Editor: For decades, BC Ferries has allowed people with their vehicles to ride on certain ferry routes for free. This has always been a poor decision on the corporation’s part. Any time a person walks on or drives on any ferry, that person should pay for that service.
When people move to Victoria or Nanaimo, they understand that it is their choice to move to these areas. With that comes the cognitive decision to pay for the use of a BC Ferry when travelling to the mainland.
If anyone should be able to say that this service is an extension of the highway, it should be those at the Horseshoe Bay terminal. That is where the Trans-Canada truly ends, hence an extension of the highway.

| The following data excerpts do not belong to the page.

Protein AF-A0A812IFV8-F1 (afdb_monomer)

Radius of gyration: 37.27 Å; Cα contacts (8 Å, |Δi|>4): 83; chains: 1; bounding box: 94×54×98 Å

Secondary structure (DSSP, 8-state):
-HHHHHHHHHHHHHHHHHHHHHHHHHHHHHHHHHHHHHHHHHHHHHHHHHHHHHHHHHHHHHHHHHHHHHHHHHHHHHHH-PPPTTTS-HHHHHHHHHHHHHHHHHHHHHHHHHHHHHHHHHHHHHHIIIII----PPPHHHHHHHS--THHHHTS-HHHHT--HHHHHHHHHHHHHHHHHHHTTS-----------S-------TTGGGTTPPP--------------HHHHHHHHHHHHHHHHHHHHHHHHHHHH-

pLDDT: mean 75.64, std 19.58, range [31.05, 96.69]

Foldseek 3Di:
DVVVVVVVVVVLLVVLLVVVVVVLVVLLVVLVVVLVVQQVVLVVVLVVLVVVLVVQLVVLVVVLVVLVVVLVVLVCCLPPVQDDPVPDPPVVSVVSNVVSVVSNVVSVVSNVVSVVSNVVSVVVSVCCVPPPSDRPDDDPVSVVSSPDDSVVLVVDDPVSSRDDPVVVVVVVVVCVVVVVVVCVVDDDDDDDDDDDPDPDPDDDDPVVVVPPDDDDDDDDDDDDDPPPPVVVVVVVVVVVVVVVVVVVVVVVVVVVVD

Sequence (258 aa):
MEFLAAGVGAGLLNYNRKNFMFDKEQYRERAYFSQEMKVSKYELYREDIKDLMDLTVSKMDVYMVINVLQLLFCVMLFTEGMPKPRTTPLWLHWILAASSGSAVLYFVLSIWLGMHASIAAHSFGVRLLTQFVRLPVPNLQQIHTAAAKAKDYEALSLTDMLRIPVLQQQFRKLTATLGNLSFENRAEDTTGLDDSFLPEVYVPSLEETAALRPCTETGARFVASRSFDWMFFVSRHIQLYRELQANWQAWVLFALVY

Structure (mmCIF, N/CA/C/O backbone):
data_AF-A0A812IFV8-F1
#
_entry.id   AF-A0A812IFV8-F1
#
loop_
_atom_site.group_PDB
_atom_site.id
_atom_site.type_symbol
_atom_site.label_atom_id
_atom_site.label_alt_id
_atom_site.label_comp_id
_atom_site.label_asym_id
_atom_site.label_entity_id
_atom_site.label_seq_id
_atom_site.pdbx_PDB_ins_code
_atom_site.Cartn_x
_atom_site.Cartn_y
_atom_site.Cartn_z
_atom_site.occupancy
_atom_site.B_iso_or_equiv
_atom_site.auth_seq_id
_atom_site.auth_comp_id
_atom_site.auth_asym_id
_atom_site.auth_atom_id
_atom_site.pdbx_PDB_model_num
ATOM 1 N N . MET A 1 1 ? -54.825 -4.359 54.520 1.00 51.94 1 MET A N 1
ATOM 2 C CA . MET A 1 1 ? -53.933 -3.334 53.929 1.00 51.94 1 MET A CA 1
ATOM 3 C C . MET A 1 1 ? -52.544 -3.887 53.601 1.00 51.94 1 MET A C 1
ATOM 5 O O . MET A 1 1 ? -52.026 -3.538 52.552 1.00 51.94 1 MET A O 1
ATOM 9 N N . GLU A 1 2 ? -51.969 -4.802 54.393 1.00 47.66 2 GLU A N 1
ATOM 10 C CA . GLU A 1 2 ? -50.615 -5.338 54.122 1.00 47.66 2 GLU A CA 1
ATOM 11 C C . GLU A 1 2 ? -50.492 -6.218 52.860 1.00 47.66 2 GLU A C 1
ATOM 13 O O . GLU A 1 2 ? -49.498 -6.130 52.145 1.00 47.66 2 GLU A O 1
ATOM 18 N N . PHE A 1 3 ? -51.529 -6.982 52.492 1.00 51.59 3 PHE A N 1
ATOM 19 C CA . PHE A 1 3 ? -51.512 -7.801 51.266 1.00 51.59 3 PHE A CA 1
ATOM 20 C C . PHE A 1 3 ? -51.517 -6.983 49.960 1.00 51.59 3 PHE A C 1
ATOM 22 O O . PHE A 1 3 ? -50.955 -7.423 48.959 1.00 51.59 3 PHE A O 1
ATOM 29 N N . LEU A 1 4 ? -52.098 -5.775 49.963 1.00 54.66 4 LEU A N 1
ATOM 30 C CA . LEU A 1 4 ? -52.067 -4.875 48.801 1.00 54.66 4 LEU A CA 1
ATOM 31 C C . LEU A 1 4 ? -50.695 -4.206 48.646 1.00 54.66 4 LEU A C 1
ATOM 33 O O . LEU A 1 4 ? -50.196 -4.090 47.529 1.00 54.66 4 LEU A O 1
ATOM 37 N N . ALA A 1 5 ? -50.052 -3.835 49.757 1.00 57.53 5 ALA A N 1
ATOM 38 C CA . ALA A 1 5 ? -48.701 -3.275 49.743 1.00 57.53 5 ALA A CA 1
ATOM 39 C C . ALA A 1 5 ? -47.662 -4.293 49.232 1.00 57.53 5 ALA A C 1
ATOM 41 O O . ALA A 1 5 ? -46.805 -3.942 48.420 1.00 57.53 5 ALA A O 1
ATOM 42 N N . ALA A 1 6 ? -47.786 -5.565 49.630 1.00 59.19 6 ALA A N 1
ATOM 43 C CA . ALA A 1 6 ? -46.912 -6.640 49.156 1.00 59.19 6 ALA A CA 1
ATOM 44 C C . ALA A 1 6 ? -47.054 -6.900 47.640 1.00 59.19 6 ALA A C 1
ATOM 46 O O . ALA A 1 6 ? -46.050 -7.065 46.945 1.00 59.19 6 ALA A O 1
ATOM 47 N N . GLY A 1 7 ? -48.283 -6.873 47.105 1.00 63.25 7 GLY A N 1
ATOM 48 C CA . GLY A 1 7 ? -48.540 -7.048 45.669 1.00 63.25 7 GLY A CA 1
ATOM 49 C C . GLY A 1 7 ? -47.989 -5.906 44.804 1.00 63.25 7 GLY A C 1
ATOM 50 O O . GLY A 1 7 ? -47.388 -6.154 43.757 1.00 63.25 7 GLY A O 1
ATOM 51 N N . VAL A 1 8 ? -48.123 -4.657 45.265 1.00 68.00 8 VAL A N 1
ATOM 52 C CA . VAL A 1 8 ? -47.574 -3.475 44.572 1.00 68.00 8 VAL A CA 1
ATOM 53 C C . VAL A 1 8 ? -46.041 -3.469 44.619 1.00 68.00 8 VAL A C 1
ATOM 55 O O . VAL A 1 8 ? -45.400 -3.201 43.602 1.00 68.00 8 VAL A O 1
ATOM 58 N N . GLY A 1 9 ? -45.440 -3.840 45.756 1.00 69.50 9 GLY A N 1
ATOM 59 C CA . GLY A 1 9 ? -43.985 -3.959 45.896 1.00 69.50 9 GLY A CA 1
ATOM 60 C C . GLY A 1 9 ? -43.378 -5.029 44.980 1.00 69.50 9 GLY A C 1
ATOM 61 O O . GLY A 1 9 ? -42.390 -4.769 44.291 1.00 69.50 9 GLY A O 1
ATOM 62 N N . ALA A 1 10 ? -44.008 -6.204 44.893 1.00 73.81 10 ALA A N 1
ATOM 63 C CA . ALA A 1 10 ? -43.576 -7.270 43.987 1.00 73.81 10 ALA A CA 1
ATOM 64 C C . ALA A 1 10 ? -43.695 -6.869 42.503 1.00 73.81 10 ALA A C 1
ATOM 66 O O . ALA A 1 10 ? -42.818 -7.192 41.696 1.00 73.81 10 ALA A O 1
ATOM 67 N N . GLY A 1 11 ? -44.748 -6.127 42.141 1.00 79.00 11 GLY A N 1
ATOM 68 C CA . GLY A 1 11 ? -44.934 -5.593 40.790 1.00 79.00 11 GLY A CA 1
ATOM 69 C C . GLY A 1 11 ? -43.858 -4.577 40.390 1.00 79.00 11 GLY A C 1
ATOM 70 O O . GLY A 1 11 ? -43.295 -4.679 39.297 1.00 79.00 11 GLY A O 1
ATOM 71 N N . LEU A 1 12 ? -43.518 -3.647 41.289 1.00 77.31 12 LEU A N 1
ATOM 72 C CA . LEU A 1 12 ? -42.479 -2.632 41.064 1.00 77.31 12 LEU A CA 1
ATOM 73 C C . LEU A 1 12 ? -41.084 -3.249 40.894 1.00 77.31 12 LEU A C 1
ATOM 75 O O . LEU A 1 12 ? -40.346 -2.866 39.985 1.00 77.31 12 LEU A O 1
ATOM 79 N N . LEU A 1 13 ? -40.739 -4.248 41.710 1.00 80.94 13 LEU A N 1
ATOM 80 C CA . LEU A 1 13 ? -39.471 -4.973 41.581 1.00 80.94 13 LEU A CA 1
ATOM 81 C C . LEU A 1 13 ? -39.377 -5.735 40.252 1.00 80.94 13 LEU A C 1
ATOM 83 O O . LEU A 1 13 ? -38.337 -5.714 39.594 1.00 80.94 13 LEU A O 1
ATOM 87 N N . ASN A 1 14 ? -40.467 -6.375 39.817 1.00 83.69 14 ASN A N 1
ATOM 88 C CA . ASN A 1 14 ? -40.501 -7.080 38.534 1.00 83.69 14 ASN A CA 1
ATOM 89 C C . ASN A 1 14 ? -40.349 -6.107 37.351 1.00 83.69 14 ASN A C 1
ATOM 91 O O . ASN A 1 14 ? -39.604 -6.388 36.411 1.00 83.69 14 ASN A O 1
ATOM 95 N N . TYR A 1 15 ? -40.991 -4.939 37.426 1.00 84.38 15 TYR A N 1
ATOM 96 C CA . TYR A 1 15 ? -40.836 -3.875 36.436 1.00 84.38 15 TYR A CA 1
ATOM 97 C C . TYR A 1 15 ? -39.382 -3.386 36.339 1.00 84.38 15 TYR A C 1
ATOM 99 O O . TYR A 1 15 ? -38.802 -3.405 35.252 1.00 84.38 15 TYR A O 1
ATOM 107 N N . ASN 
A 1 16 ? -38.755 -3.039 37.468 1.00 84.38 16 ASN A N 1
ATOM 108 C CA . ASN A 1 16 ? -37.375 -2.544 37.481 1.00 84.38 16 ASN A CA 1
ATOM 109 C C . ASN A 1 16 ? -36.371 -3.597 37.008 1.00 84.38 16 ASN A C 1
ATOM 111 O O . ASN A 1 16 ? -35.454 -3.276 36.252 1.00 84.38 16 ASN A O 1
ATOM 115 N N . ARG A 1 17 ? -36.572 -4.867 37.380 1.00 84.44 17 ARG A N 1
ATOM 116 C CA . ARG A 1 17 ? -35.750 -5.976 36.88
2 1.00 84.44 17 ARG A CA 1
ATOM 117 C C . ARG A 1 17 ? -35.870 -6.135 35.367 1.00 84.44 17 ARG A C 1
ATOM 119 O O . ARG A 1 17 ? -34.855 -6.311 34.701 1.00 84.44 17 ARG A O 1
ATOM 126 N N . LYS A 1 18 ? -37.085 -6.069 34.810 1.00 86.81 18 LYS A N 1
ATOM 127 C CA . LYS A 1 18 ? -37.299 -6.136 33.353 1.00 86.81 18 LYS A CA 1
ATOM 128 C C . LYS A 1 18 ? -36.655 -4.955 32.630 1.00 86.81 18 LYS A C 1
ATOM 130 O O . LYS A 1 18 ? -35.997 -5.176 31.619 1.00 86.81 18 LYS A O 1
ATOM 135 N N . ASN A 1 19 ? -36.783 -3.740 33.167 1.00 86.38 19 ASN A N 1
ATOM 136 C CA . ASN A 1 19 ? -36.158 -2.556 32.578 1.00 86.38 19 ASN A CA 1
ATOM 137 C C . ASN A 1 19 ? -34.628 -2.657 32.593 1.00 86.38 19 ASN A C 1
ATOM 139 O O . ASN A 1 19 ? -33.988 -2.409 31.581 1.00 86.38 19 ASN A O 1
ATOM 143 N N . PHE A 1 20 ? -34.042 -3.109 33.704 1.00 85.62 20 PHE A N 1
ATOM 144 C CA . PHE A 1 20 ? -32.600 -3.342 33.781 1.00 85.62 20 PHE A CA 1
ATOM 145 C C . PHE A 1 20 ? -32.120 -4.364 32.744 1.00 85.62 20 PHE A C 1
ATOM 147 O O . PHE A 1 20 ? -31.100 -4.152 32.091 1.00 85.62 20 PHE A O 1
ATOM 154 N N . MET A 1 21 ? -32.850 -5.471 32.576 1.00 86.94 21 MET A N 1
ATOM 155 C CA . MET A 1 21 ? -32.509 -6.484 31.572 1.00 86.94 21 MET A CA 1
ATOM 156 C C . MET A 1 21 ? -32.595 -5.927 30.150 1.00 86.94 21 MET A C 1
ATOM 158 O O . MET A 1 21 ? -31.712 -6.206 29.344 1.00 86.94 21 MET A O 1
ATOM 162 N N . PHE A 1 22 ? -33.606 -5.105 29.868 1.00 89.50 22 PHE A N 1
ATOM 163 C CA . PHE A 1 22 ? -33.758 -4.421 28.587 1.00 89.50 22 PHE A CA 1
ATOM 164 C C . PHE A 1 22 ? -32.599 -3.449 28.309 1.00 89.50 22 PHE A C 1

I choose to live in Langley. In 2013, the ministry of transportation started to toll the new Port Mann Bridge. For the last 33 years, I have been using the bridge without paying a toll.

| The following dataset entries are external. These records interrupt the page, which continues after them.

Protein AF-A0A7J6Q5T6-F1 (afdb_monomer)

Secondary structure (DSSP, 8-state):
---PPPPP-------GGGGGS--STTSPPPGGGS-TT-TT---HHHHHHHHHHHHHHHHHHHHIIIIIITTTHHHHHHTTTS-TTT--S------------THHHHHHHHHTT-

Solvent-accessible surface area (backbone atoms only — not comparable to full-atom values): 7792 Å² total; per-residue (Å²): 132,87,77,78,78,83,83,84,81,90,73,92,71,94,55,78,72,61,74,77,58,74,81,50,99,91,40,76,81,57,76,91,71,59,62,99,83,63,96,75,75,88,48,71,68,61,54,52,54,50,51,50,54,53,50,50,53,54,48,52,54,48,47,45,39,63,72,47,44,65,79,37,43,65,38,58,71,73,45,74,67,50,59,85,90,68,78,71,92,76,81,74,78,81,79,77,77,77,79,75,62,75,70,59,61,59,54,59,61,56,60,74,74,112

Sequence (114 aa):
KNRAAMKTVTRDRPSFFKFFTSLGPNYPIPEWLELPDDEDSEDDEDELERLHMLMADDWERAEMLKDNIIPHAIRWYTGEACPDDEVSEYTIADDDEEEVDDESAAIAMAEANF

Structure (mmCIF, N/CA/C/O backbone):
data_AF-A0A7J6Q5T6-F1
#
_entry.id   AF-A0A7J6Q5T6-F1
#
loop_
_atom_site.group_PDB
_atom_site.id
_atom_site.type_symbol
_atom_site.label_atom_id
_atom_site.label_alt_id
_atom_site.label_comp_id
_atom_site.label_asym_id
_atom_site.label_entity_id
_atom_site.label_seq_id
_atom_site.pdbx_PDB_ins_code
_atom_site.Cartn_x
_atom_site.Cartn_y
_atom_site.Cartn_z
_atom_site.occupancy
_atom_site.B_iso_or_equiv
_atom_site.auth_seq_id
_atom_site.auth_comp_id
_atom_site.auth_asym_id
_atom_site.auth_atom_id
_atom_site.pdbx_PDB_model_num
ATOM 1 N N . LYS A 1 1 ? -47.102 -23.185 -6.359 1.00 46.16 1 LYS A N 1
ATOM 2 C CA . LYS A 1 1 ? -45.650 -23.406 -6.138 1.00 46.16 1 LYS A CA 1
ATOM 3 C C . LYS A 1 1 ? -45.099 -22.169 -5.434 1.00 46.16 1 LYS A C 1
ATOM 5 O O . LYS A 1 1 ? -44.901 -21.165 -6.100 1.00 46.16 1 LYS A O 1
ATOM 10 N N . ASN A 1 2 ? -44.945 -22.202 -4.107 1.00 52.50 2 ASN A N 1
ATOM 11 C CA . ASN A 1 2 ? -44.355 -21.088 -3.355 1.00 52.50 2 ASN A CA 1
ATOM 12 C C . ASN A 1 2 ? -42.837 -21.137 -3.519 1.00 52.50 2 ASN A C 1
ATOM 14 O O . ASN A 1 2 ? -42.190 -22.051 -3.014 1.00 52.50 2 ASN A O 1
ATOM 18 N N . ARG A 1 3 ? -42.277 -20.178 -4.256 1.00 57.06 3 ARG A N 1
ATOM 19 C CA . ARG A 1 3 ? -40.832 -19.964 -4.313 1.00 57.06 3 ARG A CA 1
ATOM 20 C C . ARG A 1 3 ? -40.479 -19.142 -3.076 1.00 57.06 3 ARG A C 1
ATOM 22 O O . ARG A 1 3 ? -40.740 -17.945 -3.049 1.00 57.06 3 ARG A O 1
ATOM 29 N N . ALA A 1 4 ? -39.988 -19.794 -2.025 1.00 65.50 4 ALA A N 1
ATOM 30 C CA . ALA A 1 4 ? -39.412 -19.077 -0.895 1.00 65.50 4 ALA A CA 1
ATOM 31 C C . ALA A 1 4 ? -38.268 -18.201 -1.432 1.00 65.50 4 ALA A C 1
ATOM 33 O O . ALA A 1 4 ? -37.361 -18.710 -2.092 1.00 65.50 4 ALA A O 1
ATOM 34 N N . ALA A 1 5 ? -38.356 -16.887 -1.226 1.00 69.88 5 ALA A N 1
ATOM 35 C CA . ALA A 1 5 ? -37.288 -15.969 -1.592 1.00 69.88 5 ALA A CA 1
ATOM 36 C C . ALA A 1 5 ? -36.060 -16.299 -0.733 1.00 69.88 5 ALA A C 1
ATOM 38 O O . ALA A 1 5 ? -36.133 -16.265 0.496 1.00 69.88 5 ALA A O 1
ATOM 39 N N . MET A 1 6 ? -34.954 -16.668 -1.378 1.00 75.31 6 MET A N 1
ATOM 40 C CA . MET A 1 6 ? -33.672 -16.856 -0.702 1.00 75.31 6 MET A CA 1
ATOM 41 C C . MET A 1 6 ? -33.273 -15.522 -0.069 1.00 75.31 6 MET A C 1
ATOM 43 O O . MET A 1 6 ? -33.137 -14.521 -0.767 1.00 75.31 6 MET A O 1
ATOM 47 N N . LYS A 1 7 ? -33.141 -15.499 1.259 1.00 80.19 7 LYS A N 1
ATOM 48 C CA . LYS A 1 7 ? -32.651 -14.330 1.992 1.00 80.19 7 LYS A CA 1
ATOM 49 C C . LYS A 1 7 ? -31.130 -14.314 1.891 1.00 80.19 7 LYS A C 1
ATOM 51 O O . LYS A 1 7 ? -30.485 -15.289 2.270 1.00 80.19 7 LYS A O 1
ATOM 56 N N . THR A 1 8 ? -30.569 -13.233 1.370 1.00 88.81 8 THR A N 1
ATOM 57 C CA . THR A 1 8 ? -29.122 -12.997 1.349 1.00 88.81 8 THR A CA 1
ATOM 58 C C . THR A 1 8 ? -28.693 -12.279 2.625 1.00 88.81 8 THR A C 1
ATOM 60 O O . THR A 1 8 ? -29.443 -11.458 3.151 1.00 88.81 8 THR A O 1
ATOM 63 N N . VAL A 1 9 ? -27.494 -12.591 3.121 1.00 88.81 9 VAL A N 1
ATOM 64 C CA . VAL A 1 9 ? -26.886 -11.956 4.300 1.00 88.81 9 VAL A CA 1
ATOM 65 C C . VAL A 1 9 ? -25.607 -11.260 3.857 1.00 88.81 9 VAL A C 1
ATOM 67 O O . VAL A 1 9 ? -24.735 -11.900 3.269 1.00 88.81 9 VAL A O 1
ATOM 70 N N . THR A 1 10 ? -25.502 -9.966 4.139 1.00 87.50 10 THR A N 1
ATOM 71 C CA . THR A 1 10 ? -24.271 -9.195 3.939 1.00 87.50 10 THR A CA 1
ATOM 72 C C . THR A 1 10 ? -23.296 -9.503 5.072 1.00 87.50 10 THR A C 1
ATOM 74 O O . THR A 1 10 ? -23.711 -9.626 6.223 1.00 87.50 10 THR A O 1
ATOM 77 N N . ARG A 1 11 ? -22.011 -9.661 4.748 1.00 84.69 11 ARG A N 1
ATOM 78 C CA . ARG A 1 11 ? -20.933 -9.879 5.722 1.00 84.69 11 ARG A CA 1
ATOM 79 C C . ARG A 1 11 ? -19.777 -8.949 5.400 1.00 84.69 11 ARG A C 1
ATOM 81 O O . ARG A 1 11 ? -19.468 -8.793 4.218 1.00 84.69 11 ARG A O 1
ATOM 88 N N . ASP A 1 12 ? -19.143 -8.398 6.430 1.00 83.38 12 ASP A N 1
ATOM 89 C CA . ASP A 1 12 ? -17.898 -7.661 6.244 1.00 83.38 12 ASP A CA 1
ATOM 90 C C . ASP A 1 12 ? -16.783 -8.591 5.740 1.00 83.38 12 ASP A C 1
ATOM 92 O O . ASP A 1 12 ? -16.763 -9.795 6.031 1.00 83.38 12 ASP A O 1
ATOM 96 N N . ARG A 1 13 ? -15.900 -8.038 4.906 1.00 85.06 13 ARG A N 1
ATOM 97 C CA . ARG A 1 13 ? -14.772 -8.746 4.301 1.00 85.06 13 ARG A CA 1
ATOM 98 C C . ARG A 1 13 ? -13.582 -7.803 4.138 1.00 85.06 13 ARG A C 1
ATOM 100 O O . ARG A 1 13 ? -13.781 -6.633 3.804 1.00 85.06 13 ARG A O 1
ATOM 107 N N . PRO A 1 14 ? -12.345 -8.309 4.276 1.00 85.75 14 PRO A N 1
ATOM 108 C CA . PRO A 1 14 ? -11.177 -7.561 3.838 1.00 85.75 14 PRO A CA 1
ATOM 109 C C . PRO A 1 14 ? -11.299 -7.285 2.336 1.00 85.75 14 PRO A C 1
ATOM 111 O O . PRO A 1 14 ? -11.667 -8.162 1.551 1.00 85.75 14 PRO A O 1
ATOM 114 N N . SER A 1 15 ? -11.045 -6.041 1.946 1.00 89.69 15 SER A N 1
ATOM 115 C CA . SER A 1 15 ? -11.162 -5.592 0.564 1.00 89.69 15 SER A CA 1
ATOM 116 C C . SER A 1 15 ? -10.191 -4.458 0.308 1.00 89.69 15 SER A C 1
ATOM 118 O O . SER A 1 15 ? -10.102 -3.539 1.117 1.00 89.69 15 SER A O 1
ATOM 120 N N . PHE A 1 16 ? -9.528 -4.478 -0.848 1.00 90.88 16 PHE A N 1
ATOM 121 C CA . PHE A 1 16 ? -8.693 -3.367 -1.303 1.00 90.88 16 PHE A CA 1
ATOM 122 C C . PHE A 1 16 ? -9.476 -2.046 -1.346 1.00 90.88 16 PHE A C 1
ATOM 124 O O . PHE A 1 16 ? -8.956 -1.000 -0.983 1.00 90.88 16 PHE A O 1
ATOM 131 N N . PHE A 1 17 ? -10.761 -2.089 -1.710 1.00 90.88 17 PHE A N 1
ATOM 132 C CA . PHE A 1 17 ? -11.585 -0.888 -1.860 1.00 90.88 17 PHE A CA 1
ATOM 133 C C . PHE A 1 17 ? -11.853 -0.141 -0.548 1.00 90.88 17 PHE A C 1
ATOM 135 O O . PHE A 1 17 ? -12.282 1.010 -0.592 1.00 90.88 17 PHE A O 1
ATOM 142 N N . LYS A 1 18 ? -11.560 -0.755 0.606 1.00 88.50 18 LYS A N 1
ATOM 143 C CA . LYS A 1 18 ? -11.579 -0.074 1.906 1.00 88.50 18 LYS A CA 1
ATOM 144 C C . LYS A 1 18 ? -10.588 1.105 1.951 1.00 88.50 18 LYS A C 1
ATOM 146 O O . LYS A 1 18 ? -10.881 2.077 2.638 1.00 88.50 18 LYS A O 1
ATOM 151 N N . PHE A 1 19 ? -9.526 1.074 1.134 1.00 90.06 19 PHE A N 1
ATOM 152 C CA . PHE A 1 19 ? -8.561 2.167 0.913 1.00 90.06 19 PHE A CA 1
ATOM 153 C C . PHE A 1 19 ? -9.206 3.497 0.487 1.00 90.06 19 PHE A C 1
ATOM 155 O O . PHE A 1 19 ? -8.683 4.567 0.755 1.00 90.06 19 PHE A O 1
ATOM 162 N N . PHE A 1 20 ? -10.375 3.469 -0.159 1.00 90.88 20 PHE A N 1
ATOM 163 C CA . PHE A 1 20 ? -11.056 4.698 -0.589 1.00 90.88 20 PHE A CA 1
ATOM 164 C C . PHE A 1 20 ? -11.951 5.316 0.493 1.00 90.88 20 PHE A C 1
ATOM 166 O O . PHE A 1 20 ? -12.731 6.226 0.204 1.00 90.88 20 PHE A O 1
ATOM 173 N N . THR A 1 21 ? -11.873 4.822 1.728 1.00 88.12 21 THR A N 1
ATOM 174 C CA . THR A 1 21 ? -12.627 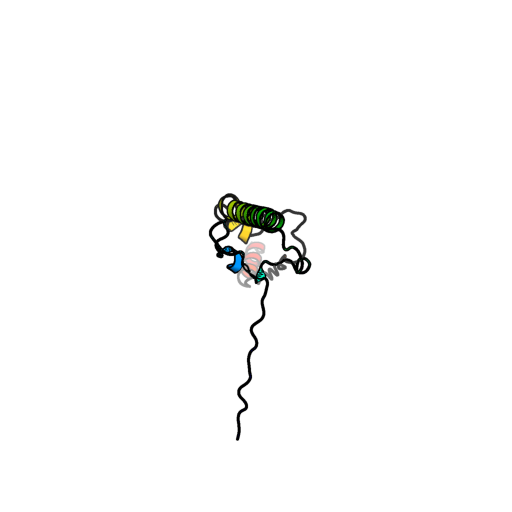5.369 2.856 1.00 88.12 21 THR A CA 1
ATOM 175 C C . THR A 1 21 ? -11.828 6.495 3.493 1.00 88.12 21 THR A C 1
ATOM 177 O O . THR A 1 21 ? -10.675 6.306 3.857 1.00 88.12 21 THR A O 1
ATOM 180 N N . SER A 1 22 ? -12.424 7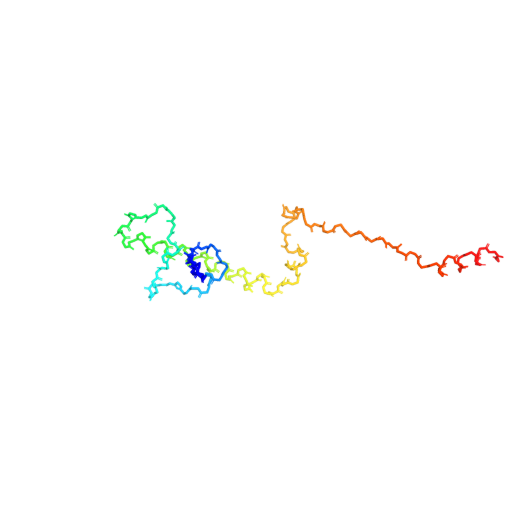.679 3.626 1.00 88.31 22 SER A N 1
ATOM 181 C CA . SER A 1 22 ? -11.735 8.823 4.227 1.00 88.31 22 SER A CA 1
ATOM 182 C C . SER A 1 22 ? -11.502 8.608 5.722 1.00 88.31 22 SER A C 1
ATOM 184 O O . SER A 1 22 ? -12.455 8.387 6.465 1.00 88.31 22 SER A O 1
ATOM 186 N N . LEU A 1 23 ? -10.244 8.730 6.147 1.00 87.44 23 LEU A N 1
ATOM 187 C CA . LEU A 1 23 ? -9.826 8.711 7.547 1.00 87.44 23 LEU A CA 1
ATOM 188 C C . LEU A 1 23 ? -9.432 10.123 7.996 1.00 87.44 23 LEU A C 1
ATOM 190 O O . LEU A 1 23 ? -8.856 10.899 7.229 1.00 87.44 23 LEU A O 1
ATOM 194 N N . GLY A 1 24 ? -9.749 10.474 9.238 1.00 83.31 24 GLY A N 1
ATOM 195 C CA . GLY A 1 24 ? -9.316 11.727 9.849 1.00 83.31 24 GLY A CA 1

So if the new Port Mann Bridge is an extension of the highway as the people living on the smaller islands have stated the ferry service is, I should not have to pay a bridge toll to cross to the north side of the river to get to Vancouver. When the Coquihalla Highway was a tolled highway, everyone knew it came with a price, and folks for the most part didn’t mind paying for the privilege of using it. And that was an extension of the highway.
Like it or not, times change and not always for the better. For far too many years, the taxpayers of British Columbia have been subsidizing the corporation for riders who use the service without paying. People who chose to purchase homes on these islands must understand that a taxpayer in Langley or a taxpayer anywhere in the province should not have to pay for the choices made by those living on islands which require a service that costs money to run.
In a few short years, we will have another bridge (replacement of the Deas tunnel) which will be tolled. In order for our province to be debt-free, everyone must know that services have to be paid for by people that use such services. So to that I say “nobody rides for free.”